Abstract:With the growing interest and applications in machine learning and data science, finding an efficient method to sparse analysis the high-dimensional data and optimizing a dimension reduction model to extract lower dimensional features has becoming more and more important. Orthogonal constraints (Stiefel manifold) is a commonly met constraint in these applications, and the sparsity is usually enforced through the element-wise L1 norm. Many applications can be found on optimization over Stiefel manifold within the area of physics and machine learning. In this paper, we propose a novel idea by tackling the Stiefel manifold through an nonlinear eigen-approach by first using ADMM to split the problem into smooth optimization over manifold and convex non-smooth optimization, and then transforming the former into the form of nonlinear eigenvalue problem with eigenvector dependency (NEPv) which is solved by self-consistent field (SCF) iteration, and the latter can be found to have an closed-form solution through proximal gradient. Compared with existing methods, our proposed algorithm takes the advantage of specific structure of the objective function, and has efficient convergence results under mild assumptions.
What problem does this paper attempt to address?

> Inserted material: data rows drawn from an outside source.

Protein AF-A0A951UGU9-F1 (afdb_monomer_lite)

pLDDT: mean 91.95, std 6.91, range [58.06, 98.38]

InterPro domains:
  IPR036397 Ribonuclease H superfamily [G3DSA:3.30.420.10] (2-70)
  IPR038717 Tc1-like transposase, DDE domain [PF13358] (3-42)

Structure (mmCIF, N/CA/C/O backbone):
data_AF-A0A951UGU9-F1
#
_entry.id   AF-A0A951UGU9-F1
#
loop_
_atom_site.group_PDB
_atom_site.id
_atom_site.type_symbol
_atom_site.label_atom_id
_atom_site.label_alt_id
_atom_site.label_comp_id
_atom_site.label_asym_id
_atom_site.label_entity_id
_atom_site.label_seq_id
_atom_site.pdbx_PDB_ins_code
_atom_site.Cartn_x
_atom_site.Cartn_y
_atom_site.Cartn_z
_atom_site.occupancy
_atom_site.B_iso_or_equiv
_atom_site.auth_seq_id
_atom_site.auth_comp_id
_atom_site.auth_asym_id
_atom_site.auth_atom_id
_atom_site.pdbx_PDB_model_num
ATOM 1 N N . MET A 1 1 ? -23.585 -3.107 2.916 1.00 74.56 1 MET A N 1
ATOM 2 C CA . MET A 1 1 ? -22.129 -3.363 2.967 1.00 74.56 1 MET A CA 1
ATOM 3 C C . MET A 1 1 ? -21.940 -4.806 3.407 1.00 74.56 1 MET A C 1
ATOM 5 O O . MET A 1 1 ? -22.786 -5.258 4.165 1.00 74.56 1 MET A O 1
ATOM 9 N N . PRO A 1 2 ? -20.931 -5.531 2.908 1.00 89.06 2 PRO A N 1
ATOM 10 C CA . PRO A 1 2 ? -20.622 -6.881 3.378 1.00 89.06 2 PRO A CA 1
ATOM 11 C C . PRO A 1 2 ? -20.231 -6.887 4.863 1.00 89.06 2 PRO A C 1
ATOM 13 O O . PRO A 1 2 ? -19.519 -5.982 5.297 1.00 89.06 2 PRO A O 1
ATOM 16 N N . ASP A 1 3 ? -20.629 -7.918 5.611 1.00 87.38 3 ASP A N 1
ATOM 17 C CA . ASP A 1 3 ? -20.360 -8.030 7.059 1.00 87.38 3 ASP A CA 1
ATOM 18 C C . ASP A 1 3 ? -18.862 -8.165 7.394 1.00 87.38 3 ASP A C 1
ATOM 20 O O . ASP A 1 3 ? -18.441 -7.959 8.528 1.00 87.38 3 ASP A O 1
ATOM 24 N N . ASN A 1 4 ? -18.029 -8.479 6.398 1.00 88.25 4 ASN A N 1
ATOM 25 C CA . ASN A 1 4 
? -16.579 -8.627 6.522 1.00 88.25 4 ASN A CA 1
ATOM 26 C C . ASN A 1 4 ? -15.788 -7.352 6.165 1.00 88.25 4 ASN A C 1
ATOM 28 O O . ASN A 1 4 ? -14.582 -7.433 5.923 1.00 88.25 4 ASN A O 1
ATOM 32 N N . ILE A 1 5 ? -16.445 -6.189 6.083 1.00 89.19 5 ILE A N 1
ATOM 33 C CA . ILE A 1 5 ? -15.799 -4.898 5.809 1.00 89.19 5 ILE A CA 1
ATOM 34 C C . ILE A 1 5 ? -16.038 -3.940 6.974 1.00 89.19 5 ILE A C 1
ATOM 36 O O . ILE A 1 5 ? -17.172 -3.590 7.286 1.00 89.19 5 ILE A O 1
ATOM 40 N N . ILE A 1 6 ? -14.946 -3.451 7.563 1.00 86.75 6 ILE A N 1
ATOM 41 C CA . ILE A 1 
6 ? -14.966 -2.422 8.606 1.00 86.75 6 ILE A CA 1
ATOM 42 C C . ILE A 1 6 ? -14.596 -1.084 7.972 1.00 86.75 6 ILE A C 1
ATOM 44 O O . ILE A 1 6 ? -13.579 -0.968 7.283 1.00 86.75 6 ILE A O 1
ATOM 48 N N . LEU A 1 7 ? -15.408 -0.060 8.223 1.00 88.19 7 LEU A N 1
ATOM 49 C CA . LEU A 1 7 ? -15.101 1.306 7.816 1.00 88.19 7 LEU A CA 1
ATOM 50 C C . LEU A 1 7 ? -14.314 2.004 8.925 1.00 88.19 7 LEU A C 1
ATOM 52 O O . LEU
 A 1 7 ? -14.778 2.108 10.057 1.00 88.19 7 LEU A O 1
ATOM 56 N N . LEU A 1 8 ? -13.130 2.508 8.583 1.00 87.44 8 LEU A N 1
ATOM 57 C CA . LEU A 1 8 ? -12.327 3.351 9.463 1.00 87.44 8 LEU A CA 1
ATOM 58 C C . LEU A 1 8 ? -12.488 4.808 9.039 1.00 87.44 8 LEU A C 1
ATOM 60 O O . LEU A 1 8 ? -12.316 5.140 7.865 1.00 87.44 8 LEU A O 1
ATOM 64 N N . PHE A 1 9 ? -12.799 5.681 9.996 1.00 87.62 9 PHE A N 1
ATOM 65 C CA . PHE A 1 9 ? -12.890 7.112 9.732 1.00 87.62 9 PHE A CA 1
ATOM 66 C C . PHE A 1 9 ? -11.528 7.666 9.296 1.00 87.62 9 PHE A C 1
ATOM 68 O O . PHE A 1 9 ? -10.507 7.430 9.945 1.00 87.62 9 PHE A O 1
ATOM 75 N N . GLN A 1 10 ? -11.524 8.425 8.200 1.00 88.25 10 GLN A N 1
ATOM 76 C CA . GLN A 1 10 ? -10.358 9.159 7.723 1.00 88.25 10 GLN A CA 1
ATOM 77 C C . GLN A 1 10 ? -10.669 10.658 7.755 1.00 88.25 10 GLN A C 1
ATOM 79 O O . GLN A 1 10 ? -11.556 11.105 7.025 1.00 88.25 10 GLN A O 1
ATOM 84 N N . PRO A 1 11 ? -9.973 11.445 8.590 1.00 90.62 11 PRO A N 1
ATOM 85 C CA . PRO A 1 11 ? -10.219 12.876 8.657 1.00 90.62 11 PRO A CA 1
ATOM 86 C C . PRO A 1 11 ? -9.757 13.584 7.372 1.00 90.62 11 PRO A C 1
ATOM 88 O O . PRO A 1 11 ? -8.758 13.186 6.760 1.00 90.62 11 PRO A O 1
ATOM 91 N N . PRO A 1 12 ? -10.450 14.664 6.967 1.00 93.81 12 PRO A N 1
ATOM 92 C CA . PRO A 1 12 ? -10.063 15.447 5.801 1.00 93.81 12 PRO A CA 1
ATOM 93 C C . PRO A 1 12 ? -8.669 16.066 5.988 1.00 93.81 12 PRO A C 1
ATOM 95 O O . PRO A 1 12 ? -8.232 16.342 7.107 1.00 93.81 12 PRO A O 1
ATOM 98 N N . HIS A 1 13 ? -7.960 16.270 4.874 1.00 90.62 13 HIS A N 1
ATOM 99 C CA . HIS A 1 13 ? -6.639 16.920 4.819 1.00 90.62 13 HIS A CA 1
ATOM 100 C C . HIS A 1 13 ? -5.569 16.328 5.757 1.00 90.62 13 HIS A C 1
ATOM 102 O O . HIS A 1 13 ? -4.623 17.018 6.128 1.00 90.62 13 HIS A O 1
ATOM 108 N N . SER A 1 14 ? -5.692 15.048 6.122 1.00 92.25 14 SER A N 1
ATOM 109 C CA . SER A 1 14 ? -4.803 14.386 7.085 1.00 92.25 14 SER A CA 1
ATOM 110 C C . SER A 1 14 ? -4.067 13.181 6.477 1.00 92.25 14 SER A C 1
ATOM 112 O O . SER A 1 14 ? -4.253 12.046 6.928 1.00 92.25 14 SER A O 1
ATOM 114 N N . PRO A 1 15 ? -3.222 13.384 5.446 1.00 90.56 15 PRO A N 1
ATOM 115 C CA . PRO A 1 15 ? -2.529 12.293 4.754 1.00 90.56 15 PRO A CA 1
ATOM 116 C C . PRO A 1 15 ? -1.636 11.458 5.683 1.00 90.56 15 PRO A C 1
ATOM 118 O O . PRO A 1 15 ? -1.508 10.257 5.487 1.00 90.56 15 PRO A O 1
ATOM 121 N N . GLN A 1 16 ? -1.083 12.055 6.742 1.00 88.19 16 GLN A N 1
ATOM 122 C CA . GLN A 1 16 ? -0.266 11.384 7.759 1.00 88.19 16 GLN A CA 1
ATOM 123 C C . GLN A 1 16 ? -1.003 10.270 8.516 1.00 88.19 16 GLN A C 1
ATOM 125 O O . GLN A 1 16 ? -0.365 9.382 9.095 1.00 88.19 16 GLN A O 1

This paper attempts to solve the problem of sparse optimization on the Stiefel manifold (i.e., orthogonal constraints), especially for the optimization of dimensionality reduction models for high - dimensional data. Specifically, the paper proposes a new method to deal with non - smooth composite minimization problems with orthogonal constraints. Its goal is to find an effective method for sparse analysis of high - dimensional data and extract low - dimensional features.
### Problem Description
The main optimization problem discussed in the paper is:
\[
\min_{X} f(X)+r(X) \quad \text{s.t.} \quad X \in S_{n,p}
\]
where:
- \( S_{n,p}=\{X \in \mathbb{R}^{n \times p} \mid X^{\top}X = I_p\} \) represents the Stiefel manifold.
- \( f:\mathbb{R}^{n \times p}\to\mathbb{R} \) is a differentiable but possibly non - convex function, and its gradient \( \nabla f(X) \) satisfies Lipschitz continuity.

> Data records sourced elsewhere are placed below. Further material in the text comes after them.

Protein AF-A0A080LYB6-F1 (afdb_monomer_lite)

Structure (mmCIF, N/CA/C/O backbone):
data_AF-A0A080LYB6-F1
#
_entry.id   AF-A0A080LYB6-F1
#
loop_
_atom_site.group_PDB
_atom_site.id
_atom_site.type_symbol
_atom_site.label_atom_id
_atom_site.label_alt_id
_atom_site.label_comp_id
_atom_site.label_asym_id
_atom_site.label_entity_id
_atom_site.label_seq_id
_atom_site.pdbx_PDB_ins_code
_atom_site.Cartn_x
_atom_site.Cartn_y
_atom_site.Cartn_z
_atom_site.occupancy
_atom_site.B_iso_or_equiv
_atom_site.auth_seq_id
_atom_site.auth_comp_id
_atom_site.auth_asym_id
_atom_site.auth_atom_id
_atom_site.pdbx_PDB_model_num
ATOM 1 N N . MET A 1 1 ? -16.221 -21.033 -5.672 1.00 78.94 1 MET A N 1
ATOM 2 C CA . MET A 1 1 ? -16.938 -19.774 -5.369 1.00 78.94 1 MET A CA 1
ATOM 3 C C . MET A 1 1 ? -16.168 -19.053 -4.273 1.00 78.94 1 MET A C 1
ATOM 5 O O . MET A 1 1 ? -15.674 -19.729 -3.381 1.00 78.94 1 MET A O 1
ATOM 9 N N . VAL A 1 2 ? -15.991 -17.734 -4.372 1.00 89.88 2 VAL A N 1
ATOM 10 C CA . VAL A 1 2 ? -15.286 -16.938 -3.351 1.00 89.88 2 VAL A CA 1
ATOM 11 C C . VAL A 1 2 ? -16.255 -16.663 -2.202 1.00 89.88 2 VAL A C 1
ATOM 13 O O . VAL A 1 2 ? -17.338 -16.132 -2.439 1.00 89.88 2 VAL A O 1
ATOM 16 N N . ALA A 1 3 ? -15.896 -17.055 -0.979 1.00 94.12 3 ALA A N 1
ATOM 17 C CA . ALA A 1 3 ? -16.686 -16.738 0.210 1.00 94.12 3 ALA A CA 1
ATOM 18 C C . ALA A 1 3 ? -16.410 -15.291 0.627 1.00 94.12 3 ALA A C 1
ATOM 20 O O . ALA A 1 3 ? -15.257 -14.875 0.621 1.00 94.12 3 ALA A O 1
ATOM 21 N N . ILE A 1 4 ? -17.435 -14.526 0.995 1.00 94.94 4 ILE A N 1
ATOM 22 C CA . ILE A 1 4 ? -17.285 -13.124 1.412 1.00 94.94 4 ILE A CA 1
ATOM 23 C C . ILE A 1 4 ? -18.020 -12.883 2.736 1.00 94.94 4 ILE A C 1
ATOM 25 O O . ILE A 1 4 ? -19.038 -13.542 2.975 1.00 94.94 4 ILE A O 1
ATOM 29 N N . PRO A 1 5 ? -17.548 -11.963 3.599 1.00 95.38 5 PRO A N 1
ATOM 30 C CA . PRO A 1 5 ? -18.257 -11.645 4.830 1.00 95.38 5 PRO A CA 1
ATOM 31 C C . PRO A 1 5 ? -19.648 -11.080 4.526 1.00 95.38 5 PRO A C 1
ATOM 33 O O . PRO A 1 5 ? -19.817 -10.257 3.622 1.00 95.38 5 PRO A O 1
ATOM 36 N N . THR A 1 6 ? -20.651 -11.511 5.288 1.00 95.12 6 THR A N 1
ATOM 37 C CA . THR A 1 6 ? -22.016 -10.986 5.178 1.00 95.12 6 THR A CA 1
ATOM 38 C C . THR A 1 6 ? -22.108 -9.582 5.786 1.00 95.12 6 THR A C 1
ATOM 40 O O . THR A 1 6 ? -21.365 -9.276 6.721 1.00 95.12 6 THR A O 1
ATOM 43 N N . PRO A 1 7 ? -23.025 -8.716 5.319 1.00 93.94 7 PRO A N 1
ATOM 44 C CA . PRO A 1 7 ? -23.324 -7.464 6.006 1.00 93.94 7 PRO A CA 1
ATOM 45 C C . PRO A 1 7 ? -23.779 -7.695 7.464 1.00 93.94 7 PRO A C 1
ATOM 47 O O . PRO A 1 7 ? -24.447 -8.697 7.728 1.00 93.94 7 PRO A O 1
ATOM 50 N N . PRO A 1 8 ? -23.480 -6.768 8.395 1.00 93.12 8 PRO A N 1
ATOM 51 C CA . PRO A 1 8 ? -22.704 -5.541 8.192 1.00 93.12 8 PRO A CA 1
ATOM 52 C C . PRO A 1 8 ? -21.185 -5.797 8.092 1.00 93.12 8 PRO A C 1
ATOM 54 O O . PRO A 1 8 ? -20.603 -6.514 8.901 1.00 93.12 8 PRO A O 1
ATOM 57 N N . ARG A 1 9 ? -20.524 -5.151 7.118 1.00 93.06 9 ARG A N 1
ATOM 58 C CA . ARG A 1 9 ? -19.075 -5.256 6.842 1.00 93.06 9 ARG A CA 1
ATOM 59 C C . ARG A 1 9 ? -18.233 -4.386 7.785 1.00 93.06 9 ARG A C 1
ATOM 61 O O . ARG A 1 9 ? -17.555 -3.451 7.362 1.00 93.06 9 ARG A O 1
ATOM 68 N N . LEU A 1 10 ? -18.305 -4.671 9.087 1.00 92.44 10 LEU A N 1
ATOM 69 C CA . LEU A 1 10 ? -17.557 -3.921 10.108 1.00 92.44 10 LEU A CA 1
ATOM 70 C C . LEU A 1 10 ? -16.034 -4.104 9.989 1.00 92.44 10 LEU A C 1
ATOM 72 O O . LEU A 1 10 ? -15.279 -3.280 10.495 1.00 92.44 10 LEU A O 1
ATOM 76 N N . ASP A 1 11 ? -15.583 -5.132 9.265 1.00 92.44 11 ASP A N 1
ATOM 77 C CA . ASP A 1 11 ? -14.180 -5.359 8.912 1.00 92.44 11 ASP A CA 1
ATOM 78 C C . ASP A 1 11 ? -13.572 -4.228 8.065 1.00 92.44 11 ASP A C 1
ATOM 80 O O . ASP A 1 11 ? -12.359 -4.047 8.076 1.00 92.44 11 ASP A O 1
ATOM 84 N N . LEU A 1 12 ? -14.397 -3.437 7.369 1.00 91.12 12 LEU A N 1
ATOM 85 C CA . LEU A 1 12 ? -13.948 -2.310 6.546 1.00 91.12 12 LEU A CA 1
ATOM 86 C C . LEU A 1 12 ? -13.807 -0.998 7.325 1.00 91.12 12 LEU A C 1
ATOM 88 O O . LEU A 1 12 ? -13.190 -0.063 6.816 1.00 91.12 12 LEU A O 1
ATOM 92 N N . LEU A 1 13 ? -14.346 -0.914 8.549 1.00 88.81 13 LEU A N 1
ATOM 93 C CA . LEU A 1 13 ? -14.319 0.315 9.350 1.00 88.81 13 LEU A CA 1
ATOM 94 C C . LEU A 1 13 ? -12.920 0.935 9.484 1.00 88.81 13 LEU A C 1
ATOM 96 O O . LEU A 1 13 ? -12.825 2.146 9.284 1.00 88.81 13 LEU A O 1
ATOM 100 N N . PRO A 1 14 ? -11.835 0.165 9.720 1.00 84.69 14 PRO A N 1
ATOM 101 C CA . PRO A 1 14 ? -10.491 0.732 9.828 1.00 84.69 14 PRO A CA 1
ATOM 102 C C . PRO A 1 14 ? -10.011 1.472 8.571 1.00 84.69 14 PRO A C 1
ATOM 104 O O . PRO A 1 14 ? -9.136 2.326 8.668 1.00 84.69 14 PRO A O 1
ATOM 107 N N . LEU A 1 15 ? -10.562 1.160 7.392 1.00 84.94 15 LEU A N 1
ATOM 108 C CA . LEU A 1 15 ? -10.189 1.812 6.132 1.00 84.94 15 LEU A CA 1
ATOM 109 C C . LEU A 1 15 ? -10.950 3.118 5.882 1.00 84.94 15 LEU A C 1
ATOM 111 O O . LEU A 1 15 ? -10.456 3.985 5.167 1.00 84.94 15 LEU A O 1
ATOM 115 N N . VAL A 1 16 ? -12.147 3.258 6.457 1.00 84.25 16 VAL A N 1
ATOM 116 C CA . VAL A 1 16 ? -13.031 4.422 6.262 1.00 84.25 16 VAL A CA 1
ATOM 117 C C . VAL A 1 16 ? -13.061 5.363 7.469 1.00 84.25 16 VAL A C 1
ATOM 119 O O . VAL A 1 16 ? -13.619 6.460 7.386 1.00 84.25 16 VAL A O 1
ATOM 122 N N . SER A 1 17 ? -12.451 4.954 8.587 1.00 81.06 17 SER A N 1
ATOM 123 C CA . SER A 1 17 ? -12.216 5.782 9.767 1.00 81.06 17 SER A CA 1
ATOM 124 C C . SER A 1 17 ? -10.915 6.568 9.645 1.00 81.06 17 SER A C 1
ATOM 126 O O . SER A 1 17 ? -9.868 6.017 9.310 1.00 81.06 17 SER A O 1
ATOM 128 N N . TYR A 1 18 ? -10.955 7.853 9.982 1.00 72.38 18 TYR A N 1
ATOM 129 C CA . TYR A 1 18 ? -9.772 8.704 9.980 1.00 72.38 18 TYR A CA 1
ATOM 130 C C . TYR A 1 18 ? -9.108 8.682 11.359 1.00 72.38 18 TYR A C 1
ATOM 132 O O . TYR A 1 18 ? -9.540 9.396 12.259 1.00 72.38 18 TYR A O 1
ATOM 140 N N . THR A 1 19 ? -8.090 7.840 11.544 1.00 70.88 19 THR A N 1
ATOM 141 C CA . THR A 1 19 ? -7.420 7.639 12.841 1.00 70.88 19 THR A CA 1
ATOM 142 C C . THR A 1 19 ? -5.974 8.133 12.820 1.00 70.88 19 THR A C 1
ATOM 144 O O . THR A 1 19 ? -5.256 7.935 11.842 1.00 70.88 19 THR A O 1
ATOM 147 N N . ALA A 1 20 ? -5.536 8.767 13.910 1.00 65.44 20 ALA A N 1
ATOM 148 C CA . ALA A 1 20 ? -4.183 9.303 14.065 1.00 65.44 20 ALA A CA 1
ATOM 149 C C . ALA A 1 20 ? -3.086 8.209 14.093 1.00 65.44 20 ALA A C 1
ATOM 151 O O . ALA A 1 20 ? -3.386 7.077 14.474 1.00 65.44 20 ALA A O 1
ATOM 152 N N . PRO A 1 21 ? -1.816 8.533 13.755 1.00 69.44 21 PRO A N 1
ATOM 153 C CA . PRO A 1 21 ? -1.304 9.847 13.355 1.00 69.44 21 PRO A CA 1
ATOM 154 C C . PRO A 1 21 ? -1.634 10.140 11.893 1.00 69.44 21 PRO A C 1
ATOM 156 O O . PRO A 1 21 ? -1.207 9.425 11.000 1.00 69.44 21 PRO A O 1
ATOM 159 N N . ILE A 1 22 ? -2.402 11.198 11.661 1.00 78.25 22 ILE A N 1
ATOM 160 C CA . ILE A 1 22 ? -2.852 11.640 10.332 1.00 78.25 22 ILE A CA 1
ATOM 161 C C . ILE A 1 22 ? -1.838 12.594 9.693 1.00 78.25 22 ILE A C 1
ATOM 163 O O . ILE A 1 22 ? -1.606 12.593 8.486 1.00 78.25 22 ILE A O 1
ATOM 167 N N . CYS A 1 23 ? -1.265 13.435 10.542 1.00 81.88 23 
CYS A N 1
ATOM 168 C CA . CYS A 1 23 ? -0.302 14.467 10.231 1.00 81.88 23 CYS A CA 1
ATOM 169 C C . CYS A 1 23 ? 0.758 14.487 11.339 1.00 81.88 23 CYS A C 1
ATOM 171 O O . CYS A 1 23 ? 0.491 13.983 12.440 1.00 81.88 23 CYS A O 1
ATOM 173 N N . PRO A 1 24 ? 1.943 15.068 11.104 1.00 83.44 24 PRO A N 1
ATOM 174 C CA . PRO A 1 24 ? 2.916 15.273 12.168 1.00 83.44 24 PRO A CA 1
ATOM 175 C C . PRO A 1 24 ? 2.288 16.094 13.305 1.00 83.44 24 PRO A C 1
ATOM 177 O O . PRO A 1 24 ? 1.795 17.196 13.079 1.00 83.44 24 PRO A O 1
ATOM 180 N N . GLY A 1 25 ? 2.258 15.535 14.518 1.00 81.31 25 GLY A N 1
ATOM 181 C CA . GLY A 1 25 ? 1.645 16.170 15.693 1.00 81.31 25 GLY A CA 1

- \( r:\mathbb{R}^{n \times p}\to\mathbb{R} \) is a convex but possibly non - smooth function, usually using the element - wise \( \ell_1 \) norm to enforce sparsity.
### Limitations of Existing Methods
Existing methods are mainly divided into two categories:
1. **Riemannian algorithms**: such as the Riemannian sub - gradient method and MADMM (Manifold Alternating Direction Method of Multipliers). These methods are mainly used to handle smooth objective functions, but they are not effective for non - smooth objective functions.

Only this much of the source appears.